> [PROBLEM STATEMENT]: Produce as output only the lines below starting at the line with "ATOM 150 N N" and continuing through the line with "ATOM 167 C CA", each one exactly as written.

========================================================================

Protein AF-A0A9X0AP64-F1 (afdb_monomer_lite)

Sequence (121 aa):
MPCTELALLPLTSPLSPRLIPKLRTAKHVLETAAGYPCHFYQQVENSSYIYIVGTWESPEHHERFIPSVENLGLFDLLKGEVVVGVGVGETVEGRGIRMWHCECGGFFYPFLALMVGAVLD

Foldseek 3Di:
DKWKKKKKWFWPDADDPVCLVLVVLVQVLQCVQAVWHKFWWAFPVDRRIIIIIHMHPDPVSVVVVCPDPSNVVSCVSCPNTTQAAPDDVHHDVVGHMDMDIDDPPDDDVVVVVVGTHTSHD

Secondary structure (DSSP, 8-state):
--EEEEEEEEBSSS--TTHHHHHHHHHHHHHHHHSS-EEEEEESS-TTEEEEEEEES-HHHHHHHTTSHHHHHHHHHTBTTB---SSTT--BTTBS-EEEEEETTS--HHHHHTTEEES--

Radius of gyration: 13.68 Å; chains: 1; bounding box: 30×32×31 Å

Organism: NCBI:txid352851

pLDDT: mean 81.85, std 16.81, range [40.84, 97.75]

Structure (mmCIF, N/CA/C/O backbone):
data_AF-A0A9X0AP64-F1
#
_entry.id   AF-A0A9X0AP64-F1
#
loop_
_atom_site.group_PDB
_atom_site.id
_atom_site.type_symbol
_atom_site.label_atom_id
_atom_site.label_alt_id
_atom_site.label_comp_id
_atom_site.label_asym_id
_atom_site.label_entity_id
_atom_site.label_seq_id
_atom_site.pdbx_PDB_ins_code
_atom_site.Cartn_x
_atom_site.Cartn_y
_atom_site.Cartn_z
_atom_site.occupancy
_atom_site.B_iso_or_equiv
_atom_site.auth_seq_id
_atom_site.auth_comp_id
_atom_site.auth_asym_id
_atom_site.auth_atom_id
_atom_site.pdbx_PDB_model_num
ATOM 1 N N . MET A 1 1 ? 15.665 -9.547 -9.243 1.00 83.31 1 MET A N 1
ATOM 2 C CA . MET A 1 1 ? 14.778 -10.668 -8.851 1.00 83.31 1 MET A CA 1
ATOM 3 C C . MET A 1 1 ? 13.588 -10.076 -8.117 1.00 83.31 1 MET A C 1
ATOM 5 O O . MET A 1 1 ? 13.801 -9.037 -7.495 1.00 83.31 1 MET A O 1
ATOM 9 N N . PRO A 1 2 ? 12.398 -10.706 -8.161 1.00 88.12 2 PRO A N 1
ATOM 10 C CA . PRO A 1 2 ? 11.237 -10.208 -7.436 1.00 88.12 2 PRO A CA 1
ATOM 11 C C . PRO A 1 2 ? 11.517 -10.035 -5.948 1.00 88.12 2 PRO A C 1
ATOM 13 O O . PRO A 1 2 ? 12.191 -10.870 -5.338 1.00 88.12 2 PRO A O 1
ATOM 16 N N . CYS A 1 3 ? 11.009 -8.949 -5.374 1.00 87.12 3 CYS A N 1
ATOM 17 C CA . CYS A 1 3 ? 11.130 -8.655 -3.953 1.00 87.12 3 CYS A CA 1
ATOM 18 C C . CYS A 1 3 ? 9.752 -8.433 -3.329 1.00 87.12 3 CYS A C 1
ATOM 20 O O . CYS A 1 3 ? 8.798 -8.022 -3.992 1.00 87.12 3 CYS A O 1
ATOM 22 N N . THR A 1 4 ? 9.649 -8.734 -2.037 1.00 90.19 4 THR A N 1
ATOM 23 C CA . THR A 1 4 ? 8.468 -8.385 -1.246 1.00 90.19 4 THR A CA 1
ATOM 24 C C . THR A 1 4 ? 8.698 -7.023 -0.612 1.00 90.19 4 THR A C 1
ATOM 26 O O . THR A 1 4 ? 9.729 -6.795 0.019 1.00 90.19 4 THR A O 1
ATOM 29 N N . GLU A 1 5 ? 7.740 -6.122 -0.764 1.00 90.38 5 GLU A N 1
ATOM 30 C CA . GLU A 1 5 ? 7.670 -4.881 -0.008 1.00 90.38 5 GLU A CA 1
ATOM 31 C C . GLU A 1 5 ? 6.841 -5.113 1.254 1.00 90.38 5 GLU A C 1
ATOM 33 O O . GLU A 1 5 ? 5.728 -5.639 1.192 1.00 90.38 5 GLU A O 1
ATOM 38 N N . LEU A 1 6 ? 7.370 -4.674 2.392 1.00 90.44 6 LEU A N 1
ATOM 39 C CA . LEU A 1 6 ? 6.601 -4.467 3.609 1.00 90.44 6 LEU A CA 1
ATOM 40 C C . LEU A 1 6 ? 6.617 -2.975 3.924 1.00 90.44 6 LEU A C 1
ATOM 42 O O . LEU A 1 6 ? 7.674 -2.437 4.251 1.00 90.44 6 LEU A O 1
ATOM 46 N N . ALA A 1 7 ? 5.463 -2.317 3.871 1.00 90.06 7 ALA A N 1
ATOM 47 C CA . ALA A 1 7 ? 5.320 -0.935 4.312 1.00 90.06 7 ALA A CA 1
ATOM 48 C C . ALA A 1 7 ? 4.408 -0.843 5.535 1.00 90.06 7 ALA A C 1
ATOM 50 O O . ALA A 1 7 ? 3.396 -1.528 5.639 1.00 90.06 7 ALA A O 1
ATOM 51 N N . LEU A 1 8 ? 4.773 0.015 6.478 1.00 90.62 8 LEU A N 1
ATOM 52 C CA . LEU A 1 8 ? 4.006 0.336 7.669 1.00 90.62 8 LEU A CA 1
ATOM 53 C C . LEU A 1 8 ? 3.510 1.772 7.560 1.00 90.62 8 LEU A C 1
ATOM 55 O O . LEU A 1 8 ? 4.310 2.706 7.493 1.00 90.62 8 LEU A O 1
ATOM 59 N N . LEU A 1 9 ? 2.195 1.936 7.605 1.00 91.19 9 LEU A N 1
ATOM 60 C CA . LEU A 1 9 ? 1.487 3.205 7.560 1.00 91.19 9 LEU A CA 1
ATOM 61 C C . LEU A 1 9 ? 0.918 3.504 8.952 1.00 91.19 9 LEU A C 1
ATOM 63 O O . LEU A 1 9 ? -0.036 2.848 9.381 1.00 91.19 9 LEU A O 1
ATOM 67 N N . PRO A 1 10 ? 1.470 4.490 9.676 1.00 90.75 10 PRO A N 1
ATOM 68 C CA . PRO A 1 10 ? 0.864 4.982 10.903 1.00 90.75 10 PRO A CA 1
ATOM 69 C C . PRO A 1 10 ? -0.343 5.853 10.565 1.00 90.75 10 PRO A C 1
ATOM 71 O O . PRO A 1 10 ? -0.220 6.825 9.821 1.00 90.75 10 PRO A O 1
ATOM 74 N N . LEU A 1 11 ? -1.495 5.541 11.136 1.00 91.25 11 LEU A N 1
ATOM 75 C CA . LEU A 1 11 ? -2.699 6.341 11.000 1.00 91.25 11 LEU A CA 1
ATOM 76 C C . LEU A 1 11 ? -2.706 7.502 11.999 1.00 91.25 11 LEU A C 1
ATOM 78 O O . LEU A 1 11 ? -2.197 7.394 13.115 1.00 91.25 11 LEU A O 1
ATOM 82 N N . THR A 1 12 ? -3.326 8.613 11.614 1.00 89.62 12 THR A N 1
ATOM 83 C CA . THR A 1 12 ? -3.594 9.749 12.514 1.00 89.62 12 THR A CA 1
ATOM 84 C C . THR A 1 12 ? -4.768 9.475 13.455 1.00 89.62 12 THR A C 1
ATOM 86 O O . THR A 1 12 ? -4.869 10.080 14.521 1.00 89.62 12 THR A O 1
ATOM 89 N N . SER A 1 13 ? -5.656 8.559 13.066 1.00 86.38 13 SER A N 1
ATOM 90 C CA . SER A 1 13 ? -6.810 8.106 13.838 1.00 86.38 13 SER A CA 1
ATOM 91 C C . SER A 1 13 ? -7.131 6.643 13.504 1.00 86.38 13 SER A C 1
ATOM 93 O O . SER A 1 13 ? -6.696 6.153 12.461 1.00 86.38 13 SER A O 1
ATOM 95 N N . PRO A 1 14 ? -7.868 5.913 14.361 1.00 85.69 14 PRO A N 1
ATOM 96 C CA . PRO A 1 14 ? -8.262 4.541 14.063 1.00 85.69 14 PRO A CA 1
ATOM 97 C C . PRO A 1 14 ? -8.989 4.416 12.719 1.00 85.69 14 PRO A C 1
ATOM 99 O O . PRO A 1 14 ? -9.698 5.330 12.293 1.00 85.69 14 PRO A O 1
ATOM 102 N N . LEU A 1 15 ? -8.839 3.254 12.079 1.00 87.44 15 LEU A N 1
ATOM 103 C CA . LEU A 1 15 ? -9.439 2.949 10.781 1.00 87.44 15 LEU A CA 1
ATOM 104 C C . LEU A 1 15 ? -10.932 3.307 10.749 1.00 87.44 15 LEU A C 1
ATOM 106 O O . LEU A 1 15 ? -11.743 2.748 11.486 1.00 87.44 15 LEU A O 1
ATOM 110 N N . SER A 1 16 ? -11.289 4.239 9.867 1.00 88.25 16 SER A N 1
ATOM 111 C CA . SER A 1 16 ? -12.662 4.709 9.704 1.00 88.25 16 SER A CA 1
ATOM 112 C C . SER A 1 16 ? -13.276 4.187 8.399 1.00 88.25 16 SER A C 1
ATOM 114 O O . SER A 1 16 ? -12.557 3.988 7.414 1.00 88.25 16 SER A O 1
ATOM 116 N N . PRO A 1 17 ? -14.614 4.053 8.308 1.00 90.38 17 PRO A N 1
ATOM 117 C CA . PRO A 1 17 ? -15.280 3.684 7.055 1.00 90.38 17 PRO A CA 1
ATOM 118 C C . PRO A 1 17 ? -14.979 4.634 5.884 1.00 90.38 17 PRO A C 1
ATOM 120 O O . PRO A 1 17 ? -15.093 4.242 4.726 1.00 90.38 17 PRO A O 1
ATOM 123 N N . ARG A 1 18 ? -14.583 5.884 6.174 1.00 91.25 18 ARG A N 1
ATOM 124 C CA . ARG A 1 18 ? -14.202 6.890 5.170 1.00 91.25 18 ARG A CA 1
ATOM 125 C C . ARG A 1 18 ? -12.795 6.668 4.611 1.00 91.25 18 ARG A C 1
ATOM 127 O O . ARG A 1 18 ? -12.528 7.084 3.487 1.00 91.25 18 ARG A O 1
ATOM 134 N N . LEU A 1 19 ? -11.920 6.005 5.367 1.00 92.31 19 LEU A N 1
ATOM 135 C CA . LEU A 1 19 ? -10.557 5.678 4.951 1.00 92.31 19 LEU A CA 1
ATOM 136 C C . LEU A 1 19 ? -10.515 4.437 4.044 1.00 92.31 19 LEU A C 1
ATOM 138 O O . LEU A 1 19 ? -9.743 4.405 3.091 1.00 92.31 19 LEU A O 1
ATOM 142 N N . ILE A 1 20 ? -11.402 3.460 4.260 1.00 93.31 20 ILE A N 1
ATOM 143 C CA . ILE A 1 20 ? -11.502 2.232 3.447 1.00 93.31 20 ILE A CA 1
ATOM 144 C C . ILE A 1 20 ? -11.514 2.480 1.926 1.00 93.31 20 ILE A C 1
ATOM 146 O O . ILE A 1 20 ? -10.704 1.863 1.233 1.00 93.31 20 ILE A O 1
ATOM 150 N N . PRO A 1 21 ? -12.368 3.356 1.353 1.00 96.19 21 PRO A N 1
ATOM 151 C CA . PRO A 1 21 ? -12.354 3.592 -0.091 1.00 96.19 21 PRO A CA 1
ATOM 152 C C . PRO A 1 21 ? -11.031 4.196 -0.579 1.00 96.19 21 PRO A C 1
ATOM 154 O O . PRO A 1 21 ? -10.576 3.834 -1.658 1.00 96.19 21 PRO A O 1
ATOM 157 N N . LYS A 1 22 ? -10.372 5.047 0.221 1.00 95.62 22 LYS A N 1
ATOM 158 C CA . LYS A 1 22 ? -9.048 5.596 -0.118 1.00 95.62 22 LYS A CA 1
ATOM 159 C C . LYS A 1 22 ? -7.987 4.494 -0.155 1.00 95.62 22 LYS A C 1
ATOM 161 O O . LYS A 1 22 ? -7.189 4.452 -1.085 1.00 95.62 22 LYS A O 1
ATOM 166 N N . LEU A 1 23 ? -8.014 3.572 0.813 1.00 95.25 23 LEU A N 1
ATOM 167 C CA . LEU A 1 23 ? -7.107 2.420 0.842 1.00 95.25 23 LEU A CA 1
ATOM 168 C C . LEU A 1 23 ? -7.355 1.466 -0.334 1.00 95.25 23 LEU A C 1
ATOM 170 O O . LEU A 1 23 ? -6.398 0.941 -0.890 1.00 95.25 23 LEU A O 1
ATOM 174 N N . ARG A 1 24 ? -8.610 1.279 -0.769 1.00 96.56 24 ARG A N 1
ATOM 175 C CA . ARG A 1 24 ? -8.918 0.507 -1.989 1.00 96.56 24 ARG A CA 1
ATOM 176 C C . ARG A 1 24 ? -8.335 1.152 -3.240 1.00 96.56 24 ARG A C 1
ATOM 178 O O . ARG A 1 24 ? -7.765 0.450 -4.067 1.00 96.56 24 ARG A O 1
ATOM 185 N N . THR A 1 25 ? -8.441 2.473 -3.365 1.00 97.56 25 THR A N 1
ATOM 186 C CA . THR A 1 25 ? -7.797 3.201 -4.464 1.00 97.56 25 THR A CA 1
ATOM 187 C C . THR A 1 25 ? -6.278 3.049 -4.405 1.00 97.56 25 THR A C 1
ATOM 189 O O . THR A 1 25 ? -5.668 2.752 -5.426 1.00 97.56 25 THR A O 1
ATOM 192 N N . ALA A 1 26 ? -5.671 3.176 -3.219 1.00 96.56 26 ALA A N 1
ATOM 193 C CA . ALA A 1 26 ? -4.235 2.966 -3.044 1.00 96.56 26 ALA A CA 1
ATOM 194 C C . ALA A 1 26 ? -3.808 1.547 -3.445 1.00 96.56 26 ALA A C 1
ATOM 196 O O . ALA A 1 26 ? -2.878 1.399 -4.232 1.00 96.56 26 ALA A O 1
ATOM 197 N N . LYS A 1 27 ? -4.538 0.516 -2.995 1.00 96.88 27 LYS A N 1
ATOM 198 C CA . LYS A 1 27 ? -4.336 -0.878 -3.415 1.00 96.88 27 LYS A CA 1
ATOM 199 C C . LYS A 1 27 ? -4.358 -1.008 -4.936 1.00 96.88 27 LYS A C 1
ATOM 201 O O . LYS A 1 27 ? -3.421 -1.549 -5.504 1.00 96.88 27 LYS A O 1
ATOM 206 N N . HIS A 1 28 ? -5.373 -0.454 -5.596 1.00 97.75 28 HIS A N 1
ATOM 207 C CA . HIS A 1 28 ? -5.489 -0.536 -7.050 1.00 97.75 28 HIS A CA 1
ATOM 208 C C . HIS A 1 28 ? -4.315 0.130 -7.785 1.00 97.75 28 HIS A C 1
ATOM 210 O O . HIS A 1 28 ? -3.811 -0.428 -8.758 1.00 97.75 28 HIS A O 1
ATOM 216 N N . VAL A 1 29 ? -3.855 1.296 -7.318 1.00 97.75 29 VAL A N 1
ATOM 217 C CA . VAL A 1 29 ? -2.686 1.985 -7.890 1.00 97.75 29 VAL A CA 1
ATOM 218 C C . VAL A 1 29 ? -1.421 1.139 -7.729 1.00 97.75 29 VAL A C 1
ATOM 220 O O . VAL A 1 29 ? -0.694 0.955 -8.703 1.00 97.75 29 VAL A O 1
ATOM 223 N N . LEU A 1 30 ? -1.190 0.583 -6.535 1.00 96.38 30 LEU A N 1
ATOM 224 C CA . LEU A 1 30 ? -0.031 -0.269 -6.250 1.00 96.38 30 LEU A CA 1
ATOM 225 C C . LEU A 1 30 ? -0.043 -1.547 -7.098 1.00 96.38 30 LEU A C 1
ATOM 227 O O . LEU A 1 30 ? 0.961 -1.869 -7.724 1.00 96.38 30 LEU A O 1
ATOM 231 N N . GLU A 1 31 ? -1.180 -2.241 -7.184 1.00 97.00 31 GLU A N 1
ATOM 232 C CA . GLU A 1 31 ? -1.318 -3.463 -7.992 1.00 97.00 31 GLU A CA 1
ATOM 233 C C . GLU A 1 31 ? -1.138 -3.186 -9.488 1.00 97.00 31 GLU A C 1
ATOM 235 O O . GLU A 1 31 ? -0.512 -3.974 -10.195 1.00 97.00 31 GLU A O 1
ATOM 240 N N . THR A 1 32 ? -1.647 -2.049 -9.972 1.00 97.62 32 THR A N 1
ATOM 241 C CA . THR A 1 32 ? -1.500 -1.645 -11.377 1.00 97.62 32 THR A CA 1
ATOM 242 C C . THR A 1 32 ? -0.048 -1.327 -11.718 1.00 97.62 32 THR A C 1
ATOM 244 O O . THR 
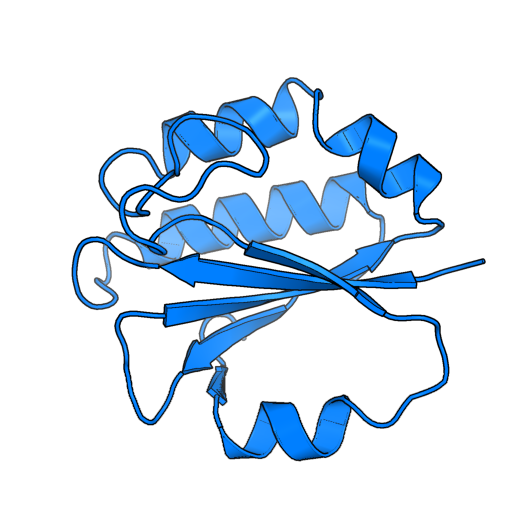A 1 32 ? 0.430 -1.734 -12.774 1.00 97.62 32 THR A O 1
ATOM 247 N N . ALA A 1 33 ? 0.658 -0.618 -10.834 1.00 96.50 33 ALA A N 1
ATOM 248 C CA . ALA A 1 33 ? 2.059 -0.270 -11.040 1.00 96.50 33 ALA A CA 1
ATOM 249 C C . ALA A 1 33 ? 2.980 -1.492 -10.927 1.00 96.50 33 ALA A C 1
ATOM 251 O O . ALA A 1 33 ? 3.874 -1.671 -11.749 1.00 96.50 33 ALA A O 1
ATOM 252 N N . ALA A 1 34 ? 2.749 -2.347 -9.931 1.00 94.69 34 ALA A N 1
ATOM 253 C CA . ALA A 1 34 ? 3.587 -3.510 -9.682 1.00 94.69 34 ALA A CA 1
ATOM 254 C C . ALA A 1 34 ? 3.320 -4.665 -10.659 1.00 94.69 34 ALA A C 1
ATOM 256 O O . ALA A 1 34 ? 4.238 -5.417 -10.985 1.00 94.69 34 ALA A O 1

========================================================================

> [SOLUTION TO THIS TASK]:
ATOM 150 N N . PRO A 1 21 ? -12.368 3.356 1.353 1.00 96.19 21 PRO A N 1
ATOM 151 C CA . PRO A 1 21 ? -12.354 3.592 -0.091 1.00 96.19 21 PRO A CA 1
ATOM 152 C C . PRO A 1 21 ? -11.031 4.196 -0.579 1.00 96.19 21 PRO A C 1
ATOM 154 O O . PRO A 1 21 ? -10.576 3.834 -1.658 1.00 96.19 21 PRO A O 1
ATOM 157 N N . LYS A 1 22 ? -10.372 5.047 0.221 1.00 95.62 22 LYS A N 1
ATOM 158 C CA . LYS A 1 22 ? -9.048 5.596 -0.118 1.00 95.62 22 LYS A CA 1
ATOM 159 C C . LYS A 1 22 ? -7.987 4.494 -0.155 1.00 95.62 22 LYS A C 1
ATOM 161 O O . LYS A 1 22 ? -7.189 4.452 -1.085 1.00 95.62 22 LYS A O 1
ATOM 166 N N . LEU A 1 23 ? -8.014 3.572 0.813 1.00 95.25 23 LEU A N 1
ATOM 167 C CA . LEU A 1 23 ? -7.107 2.420 0.842 1.00 95.25 23 LEU A CA 1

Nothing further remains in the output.